Au fil des oratoires : sur les chemins secrets de Flines-lez-Mortagne

19/11/2025

Imaginez un matin brumeux sur la plaine, le silence percé par le chant d’un rouge-gorge. Là, au détour d’une haie, une silhouette de brique ou de pierre attire le regard…

Cachés à la croisée des routes, nichés entre deux arbres centenaires, ou dressés fièrement à l’entrée d’une ferme, les oratoires de campagne sont partout présents dans le paysage de Flines-lez-Mortagne – et bien au-delà, dans tout le Nord et le Pas-de-Calais. Opiniâtres témoins de la foi de nos aïeux, ils sont bien plus que de simples abris pour statues : chaque oratoire, petit ou grand, abrite une histoire, une légende, parfois un vœu secret, souvent un souvenir. Ces modestes édifices, que l’on reconnaît à leur toiture en bâtière ou à leur niche voûtée, ne sont jamais posés là par hasard.

L’oratoire, un témoin de la foi rurale et des passages de la vie

On compte aujourd'hui en France environ 30 000 oratoires recensés (source : patrimoine-histoire.fr), mais leur concentration la plus forte se retrouve dans nos régions rurales du Nord, notamment dans les environs de Flines-lez-Mortagne, Orchies, ou Saint-Amand. Ici, tout un art de la discrétion les distingue des grands calvaires de Bretagne ou des Chapelles savoyardes : l'oratoire flinois s’offre au regard autant qu’il se cache.

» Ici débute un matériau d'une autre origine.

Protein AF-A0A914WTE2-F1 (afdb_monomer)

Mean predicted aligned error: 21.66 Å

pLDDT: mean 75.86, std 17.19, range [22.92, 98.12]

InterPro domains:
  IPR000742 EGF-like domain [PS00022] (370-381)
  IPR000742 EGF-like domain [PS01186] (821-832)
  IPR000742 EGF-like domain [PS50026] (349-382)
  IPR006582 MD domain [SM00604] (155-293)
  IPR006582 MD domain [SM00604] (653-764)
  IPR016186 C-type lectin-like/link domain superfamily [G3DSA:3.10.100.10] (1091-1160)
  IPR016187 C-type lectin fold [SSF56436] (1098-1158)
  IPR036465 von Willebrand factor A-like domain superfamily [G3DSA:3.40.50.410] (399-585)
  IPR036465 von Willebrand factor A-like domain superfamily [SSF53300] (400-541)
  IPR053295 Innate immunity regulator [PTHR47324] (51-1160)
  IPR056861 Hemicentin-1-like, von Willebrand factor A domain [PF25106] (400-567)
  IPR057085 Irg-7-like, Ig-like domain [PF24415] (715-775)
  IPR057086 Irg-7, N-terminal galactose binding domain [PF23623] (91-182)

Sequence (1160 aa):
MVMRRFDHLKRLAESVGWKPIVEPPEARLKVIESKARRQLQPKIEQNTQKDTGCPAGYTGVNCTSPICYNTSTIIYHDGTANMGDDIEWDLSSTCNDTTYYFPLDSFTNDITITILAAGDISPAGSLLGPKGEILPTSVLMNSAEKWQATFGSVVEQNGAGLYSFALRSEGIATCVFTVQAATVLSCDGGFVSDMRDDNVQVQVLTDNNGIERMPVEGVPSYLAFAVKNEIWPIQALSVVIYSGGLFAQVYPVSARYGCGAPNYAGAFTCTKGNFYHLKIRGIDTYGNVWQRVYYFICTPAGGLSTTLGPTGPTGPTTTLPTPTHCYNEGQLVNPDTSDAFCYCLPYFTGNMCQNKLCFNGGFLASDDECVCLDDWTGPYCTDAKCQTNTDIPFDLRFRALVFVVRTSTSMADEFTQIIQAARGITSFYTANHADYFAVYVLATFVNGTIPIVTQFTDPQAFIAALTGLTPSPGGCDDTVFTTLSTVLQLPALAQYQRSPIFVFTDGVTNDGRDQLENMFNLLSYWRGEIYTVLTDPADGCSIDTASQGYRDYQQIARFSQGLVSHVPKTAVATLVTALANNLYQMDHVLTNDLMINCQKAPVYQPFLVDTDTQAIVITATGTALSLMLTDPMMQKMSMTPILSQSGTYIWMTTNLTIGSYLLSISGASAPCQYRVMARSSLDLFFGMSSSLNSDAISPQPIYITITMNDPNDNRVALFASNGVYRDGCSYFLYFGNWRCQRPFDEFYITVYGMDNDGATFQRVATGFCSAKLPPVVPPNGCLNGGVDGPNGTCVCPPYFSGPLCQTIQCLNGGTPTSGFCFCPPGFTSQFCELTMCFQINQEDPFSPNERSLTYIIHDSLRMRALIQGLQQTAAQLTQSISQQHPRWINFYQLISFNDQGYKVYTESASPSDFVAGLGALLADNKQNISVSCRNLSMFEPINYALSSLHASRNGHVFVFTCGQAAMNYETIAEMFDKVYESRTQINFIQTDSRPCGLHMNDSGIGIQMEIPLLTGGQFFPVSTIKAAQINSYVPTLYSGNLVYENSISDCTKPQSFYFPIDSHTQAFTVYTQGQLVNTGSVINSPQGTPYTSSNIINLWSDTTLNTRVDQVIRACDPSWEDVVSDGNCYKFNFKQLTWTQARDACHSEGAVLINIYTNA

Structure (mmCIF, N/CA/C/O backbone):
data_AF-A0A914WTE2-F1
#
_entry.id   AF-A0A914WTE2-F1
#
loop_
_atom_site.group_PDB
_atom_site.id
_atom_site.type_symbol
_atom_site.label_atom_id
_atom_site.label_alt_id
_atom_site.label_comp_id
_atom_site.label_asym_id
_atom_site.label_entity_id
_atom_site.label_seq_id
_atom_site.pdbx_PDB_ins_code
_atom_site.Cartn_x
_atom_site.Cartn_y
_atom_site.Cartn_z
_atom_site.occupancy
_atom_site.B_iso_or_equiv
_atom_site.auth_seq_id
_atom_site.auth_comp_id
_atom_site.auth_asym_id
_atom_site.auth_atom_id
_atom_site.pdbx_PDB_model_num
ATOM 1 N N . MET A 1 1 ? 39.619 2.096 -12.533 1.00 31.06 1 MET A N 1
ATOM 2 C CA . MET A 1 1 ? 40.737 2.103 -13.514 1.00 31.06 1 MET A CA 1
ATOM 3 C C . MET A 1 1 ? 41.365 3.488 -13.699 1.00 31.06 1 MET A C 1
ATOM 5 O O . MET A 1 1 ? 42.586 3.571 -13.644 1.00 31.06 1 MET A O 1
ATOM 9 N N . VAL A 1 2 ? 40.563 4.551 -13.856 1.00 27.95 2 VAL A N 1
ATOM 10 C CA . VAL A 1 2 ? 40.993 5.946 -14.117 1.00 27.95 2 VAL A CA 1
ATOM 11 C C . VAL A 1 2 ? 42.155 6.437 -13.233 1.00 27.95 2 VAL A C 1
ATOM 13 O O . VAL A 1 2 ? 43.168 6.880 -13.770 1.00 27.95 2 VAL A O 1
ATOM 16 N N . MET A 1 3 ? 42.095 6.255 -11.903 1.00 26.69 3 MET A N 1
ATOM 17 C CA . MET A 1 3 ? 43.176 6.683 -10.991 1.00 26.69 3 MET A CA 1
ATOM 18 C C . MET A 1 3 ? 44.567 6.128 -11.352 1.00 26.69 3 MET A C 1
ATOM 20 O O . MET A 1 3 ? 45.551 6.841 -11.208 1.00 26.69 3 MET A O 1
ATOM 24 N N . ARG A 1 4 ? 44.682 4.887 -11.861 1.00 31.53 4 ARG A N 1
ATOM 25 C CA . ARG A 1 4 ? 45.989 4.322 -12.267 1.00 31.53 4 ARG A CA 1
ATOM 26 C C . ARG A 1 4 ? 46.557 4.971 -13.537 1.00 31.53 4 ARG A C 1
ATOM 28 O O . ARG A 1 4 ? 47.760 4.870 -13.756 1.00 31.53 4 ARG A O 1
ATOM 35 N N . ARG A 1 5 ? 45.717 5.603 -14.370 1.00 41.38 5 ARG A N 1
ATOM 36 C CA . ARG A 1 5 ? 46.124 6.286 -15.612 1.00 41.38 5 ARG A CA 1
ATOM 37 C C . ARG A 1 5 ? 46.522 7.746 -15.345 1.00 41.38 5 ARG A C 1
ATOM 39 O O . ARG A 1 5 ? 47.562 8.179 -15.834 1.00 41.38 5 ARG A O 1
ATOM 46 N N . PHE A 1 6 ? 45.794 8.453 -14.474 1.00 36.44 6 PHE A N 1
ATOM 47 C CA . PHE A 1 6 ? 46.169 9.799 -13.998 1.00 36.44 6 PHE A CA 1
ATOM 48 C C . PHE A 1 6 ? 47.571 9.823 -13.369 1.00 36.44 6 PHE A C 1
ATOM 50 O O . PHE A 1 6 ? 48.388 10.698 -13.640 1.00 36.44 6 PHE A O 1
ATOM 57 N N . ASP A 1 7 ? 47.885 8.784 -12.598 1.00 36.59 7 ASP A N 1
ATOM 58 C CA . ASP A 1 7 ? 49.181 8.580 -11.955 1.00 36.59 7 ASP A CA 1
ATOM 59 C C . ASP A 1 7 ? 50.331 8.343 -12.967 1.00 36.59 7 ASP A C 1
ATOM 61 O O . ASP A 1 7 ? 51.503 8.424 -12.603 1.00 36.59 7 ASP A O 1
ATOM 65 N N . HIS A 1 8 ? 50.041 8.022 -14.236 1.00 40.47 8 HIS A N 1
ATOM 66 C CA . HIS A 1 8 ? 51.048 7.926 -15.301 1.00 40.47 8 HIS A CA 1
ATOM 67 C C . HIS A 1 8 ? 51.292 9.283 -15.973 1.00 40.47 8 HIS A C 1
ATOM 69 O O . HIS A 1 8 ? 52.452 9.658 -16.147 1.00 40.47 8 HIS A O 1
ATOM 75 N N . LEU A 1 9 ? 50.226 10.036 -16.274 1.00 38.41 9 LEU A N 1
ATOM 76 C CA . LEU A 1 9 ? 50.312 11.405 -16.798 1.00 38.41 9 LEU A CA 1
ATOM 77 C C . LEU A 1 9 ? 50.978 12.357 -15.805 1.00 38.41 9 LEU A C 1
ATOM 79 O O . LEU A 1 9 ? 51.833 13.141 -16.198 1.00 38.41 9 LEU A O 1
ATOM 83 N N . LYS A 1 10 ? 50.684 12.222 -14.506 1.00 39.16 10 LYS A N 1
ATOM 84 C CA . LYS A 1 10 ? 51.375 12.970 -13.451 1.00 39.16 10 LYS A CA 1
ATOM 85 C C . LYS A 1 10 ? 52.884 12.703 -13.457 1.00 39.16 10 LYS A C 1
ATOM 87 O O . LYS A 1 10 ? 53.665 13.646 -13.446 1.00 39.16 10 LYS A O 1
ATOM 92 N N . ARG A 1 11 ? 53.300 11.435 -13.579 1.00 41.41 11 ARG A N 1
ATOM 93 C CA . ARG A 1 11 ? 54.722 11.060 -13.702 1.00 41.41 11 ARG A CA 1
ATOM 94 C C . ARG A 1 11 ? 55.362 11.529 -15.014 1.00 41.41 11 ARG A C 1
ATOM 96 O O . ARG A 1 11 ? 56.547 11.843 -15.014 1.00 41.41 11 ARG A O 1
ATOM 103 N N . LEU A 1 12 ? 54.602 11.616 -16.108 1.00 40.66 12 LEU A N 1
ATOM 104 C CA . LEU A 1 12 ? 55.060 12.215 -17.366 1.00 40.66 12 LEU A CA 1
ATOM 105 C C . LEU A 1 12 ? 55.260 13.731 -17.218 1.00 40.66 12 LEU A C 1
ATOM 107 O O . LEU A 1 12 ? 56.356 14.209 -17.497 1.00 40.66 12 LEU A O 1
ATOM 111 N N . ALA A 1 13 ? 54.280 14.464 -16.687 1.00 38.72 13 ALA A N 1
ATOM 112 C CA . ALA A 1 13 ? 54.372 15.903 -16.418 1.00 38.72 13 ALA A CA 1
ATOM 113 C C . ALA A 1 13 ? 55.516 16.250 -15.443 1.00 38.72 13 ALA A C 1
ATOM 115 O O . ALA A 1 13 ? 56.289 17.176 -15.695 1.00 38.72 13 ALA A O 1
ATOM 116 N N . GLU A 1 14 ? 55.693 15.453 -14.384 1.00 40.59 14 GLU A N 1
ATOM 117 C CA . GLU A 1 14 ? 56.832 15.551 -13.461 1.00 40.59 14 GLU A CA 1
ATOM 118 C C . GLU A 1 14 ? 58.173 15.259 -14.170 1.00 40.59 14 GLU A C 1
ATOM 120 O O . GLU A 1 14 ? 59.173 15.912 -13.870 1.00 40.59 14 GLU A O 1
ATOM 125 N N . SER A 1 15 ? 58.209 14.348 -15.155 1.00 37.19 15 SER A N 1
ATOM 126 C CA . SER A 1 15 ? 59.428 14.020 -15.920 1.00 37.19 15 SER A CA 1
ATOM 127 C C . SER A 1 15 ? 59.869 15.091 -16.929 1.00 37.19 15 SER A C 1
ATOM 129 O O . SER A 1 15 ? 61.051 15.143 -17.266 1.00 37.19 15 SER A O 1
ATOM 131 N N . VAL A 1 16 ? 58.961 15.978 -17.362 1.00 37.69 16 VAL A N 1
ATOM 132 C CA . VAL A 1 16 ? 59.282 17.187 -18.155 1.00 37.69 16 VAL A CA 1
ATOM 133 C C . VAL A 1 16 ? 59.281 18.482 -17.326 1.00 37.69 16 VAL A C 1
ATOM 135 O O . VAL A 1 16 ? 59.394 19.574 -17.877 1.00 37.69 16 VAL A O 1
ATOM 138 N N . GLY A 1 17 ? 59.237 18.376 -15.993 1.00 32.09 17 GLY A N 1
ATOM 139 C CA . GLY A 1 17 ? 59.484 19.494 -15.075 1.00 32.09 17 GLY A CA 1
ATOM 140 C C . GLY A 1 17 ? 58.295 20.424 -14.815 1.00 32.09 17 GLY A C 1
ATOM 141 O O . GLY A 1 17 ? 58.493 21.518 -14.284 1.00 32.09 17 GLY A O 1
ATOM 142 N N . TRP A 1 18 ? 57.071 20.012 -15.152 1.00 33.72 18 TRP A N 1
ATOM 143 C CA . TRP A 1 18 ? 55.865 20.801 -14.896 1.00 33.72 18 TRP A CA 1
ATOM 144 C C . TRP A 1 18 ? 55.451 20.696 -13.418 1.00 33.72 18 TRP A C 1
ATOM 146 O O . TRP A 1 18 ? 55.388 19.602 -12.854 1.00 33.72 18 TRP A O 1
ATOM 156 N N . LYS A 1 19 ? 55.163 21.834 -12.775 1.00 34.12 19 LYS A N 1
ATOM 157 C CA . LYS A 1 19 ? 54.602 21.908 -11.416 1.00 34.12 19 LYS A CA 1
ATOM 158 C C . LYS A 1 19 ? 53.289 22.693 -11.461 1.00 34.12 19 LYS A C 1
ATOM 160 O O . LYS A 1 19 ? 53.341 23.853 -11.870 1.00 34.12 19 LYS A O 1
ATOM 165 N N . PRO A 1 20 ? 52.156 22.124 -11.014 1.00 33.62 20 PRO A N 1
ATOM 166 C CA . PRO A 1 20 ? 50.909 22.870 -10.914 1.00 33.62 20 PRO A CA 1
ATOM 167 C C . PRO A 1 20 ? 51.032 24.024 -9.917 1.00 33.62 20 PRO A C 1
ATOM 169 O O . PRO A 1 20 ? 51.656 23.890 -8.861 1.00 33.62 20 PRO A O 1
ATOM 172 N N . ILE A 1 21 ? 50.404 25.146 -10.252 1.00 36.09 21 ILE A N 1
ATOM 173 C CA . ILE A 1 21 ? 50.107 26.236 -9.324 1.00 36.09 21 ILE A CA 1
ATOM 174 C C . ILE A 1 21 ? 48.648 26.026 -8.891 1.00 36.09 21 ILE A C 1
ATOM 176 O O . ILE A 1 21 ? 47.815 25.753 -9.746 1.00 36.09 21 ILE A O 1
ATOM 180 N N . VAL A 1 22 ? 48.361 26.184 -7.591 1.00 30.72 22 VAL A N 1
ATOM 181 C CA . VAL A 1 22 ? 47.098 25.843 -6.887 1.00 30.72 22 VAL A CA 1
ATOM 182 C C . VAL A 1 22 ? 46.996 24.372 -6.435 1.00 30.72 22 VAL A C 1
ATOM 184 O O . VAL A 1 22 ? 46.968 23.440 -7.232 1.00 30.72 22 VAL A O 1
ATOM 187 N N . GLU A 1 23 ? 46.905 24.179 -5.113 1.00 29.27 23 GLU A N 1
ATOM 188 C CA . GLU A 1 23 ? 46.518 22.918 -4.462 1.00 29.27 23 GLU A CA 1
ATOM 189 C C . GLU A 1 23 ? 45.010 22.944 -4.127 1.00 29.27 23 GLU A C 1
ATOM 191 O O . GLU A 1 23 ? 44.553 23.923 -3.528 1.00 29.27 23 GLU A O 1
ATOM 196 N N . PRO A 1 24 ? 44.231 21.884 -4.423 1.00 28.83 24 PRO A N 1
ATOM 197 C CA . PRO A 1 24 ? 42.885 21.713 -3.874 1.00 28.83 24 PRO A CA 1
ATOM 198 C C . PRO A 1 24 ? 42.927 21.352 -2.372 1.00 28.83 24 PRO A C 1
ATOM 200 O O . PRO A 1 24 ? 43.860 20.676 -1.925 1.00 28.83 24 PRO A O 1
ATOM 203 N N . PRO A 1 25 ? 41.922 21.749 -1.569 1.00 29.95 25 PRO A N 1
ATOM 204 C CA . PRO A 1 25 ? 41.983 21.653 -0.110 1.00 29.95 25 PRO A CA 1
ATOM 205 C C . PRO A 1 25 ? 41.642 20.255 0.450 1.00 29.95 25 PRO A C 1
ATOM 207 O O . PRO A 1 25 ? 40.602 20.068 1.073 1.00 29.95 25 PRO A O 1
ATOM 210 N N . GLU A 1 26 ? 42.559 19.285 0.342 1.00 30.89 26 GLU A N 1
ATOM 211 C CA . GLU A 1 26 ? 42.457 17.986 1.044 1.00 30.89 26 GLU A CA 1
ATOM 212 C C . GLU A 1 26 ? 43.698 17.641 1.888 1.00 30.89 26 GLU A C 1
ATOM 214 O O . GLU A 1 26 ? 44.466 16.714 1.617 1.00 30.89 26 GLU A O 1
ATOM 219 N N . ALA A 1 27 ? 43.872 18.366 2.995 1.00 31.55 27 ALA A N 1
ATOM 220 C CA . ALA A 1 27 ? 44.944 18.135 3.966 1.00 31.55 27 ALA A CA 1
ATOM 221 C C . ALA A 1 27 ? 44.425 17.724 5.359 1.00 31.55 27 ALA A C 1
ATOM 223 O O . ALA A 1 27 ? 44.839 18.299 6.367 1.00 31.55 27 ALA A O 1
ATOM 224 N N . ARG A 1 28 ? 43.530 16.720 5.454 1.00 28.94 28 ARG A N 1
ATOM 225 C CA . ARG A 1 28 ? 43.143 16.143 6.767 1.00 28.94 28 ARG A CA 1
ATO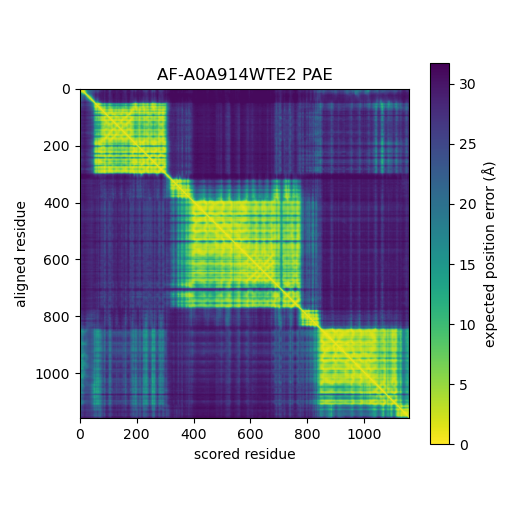M 226 C C . ARG A 1 28 ? 42.654 14.682 6.806 1.00 28.94 28 ARG A C 1
ATOM 228 O O . ARG A 1 28 ? 41.888 14.328 7.693 1.00 28.94 28 ARG A O 1
ATOM 235 N N . LEU A 1 29 ? 43.159 13.806 5.926 1.00 27.78 29 LEU A N 1
ATOM 236 C CA . LEU A 1 29 ? 42.808 12.367 5.925 1.00 27.78 29 LEU A CA 1
ATOM 237 C C . LEU A 1 29 ? 44.002 11.394 5.752 1.00 27.78 29 LEU A C 1
ATOM 239 O O . LEU A 1 29 ? 43.850 10.273 5.280 1.00 27.78 29 LEU A O 1
ATOM 243 N N . LYS A 1 30 ? 45.216 11.783 6.179 1.00 32.59 30 LYS A N 1
ATOM 244 C CA . LYS A 1 30 ? 46.437 10.945 6.093 1.00 32.59 30 LYS A CA 1
ATOM 245 C C . LYS A 1 30 ? 47.055 10.584 7.451 1.00 32.59 30 LYS A C 1
ATOM 247 O O . LYS A 1 30 ? 48.147 11.041 7.769 1.00 32.59 30 LYS A O 1
ATOM 252 N N . VAL A 1 31 ? 46.396 9.704 8.216 1.00 30.48 31 VAL A N 1
ATOM 253 C CA . VAL A 1 31 ? 47.052 8.935 9.308 1.00 30.48 31 VAL A CA 1
ATOM 254 C C . VAL A 1 31 ? 46.606 7.456 9.374 1.00 30.48 31 VAL A C 1
ATOM 256 O O . VAL A 1 31 ? 47.417 6.616 9.755 1.00 30.48 31 VAL A O 1
ATOM 259 N N . ILE A 1 32 ? 45.381 7.089 8.958 1.00 27.44 32 ILE A N 1
ATOM 260 C CA . ILE A 1 32 ? 44.777 5.766 9.269 1.00 27.44 32 ILE A CA 1
ATOM 261 C C . ILE A 1 32 ? 44.554 4.850 8.035 1.00 27.44 32 ILE A C 1
ATOM 263 O O . ILE A 1 32 ? 43.595 4.095 7.981 1.00 27.44 32 ILE A O 1
ATOM 267 N N . GLU A 1 33 ? 45.455 4.852 7.044 1.00 30.16 33 GLU A N 1
ATOM 268 C CA . GLU A 1 33 ? 45.418 3.868 5.927 1.00 30.16 33 GLU A CA 1
ATOM 269 C C . GLU A 1 33 ? 46.669 2.965 5.819 1.00 30.16 33 GLU A C 1
ATOM 271 O O . GLU A 1 33 ? 46.673 1.973 5.088 1.00 30.16 33 GLU A O 1
ATOM 276 N N . SER A 1 34 ? 47.745 3.241 6.563 1.00 27.39 34 SER A N 1
ATOM 277 C CA . SER A 1 34 ? 49.058 2.604 6.340 1.00 27.39 34 SER A CA 1
ATOM 278 C C . SER A 1 34 ? 49.238 1.194 6.931 1.00 27.39 34 SER A C 1
ATOM 280 O O . SER A 1 34 ? 50.298 0.597 6.737 1.00 27.39 34 SER A O 1
ATOM 282 N N . LYS A 1 35 ? 48.232 0.628 7.621 1.00 28.38 35 LYS A N 1
ATOM 283 C CA . LYS A 1 35 ? 48.312 -0.717 8.239 1.00 28.38 35 LYS A CA 1
ATOM 284 C C . LYS A 1 35 ? 47.388 -1.797 7.659 1.00 28.38 35 LYS A C 1
ATOM 286 O O . LYS A 1 35 ? 47.662 -2.967 7.902 1.00 28.38 35 LYS A O 1
ATOM 291 N N . ALA A 1 36 ? 46.361 -1.461 6.874 1.00 28.19 36 ALA A N 1
ATOM 292 C CA . ALA A 1 36 ? 45.386 -2.453 6.389 1.00 28.19 36 ALA A CA 1
ATOM 293 C C . ALA A 1 36 ? 45.773 -3.142 5.058 1.00 28.19 36 ALA A C 1
ATOM 295 O O . ALA A 1 36 ? 45.437 -4.302 4.830 1.00 28.19 36 ALA A O 1
ATOM 296 N N . ARG A 1 37 ? 46.526 -2.478 4.167 1.00 30.89 37 ARG A N 1
ATOM 297 C CA . ARG A 1 37 ? 46.777 -2.958 2.785 1.00 30.89 37 ARG A CA 1
ATOM 298 C C . ARG A 1 37 ? 47.885 -4.021 2.629 1.00 30.89 37 ARG A C 1
ATOM 300 O O . ARG A 1 37 ? 48.614 -3.996 1.640 1.00 30.89 37 ARG A O 1
ATOM 307 N N . ARG A 1 38 ? 48.055 -4.951 3.581 1.00 27.73 38 ARG A N 1
ATOM 308 C CA . ARG A 1 38 ? 49.102 -6.003 3.507 1.00 27.73 38 ARG A CA 1
ATOM 309 C C . ARG A 1 38 ? 48.636 -7.463 3.587 1.00 27.73 38 ARG A C 1
ATOM 311 O O . ARG A 1 38 ? 49.501 -8.333 3.611 1.00 27.73 38 ARG A O 1
ATOM 318 N N . GLN A 1 39 ? 47.329 -7.751 3.586 1.00 29.50 39 GLN A N 1
ATOM 319 C CA . GLN A 1 39 ? 46.828 -9.139 3.672 1.00 29.50 39 GLN A CA 1
ATOM 320 C C . GLN A 1 39 ? 45.847 -9.605 2.581 1.00 29.50 39 GLN A C 1
ATOM 322 O O . GLN A 1 39 ? 45.506 -10.782 2.571 1.00 29.50 39 GLN A O 1
ATOM 327 N N . LEU A 1 40 ? 45.448 -8.763 1.619 1.00 27.73 40 LEU A N 1
ATOM 328 C CA . LEU A 1 40 ? 44.564 -9.186 0.521 1.00 27.73 40 LEU A CA 1
ATOM 329 C C . LEU A 1 40 ? 45.172 -8.881 -0.851 1.00 27.73 40 LEU A C 1
ATOM 331 O O . LEU A 1 40 ? 44.948 -7.831 -1.449 1.00 27.73 40 LEU A O 1
ATOM 335 N N . GLN A 1 41 ? 45.946 -9.846 -1.345 1.00 25.09 41 GLN A N 1
ATOM 336 C CA . GLN A 1 41 ? 46.336 -9.940 -2.747 1.00 25.09 41 GLN A CA 1
ATOM 337 C C . GLN A 1 41 ? 46.361 -11.428 -3.140 1.00 25.09 41 GLN A C 1
ATOM 339 O O . GLN A 1 41 ? 47.357 -12.107 -2.882 1.00 25.09 41 GLN A O 1
ATOM 344 N N . PRO A 1 42 ? 45.279 -11.972 -3.727 1.00 27.03 42 PRO A N 1
ATOM 345 C CA . PRO A 1 42 ? 45.315 -13.306 -4.305 1.00 27.03 42 PRO A CA 1
ATOM 346 C C . PRO A 1 42 ? 46.292 -13.308 -5.483 1.00 27.03 42 PRO A C 1
ATOM 348 O O . PRO A 1 42 ? 46.181 -12.487 -6.396 1.00 27.03 42 PRO A O 1
ATOM 351 N N . LYS A 1 43 ? 47.246 -14.242 -5.481 1.00 26.39 43 LYS A N 1
ATOM 352 C CA . LYS A 1 43 ? 47.940 -14.616 -6.714 1.00 26.39 43 LYS A CA 1
ATOM 353 C C . LYS A 1 43 ? 46.911 -15.278 -7.625 1.00 26.39 43 LYS A C 1
ATOM 355 O O . LYS A 1 43 ? 46.415 -16.348 -7.288 1.00 26.39 43 LYS A O 1
ATOM 360 N N . ILE A 1 44 ? 46.625 -14.676 -8.774 1.00 27.83 44 ILE A N 1
ATOM 361 C CA . ILE A 1 44 ? 45.981 -15.403 -9.867 1.00 27.83 44 ILE A CA 1
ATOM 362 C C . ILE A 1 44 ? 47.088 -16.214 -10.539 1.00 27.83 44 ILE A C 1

  • Une prière pour les moissons : Dès le XVIIIe siècle, les cultivateurs élèvent des oratoires sur le bord de leur terre. On vient les bénir au printemps, espérant la protection d’un saint sur les cultures.
  • Des repères de passage : Ils servent aussi de jalons sur les chemins de halage le long de la Scarpe, ou de marques de carrefours, où l’on se signe en passant, parfois par habitude, parfois par croyance profonde.
  • Une mémoire collective : Derrière leur apparente immobilité, ces petits édifices gardent la trace des peurs anciennes : épidémies, guerres, inondations. Certains oratoires ont été érigés en remerciement d'une protection, d'autres pour rappeler un vœu exaucé, ou la mémoire d’un soldat.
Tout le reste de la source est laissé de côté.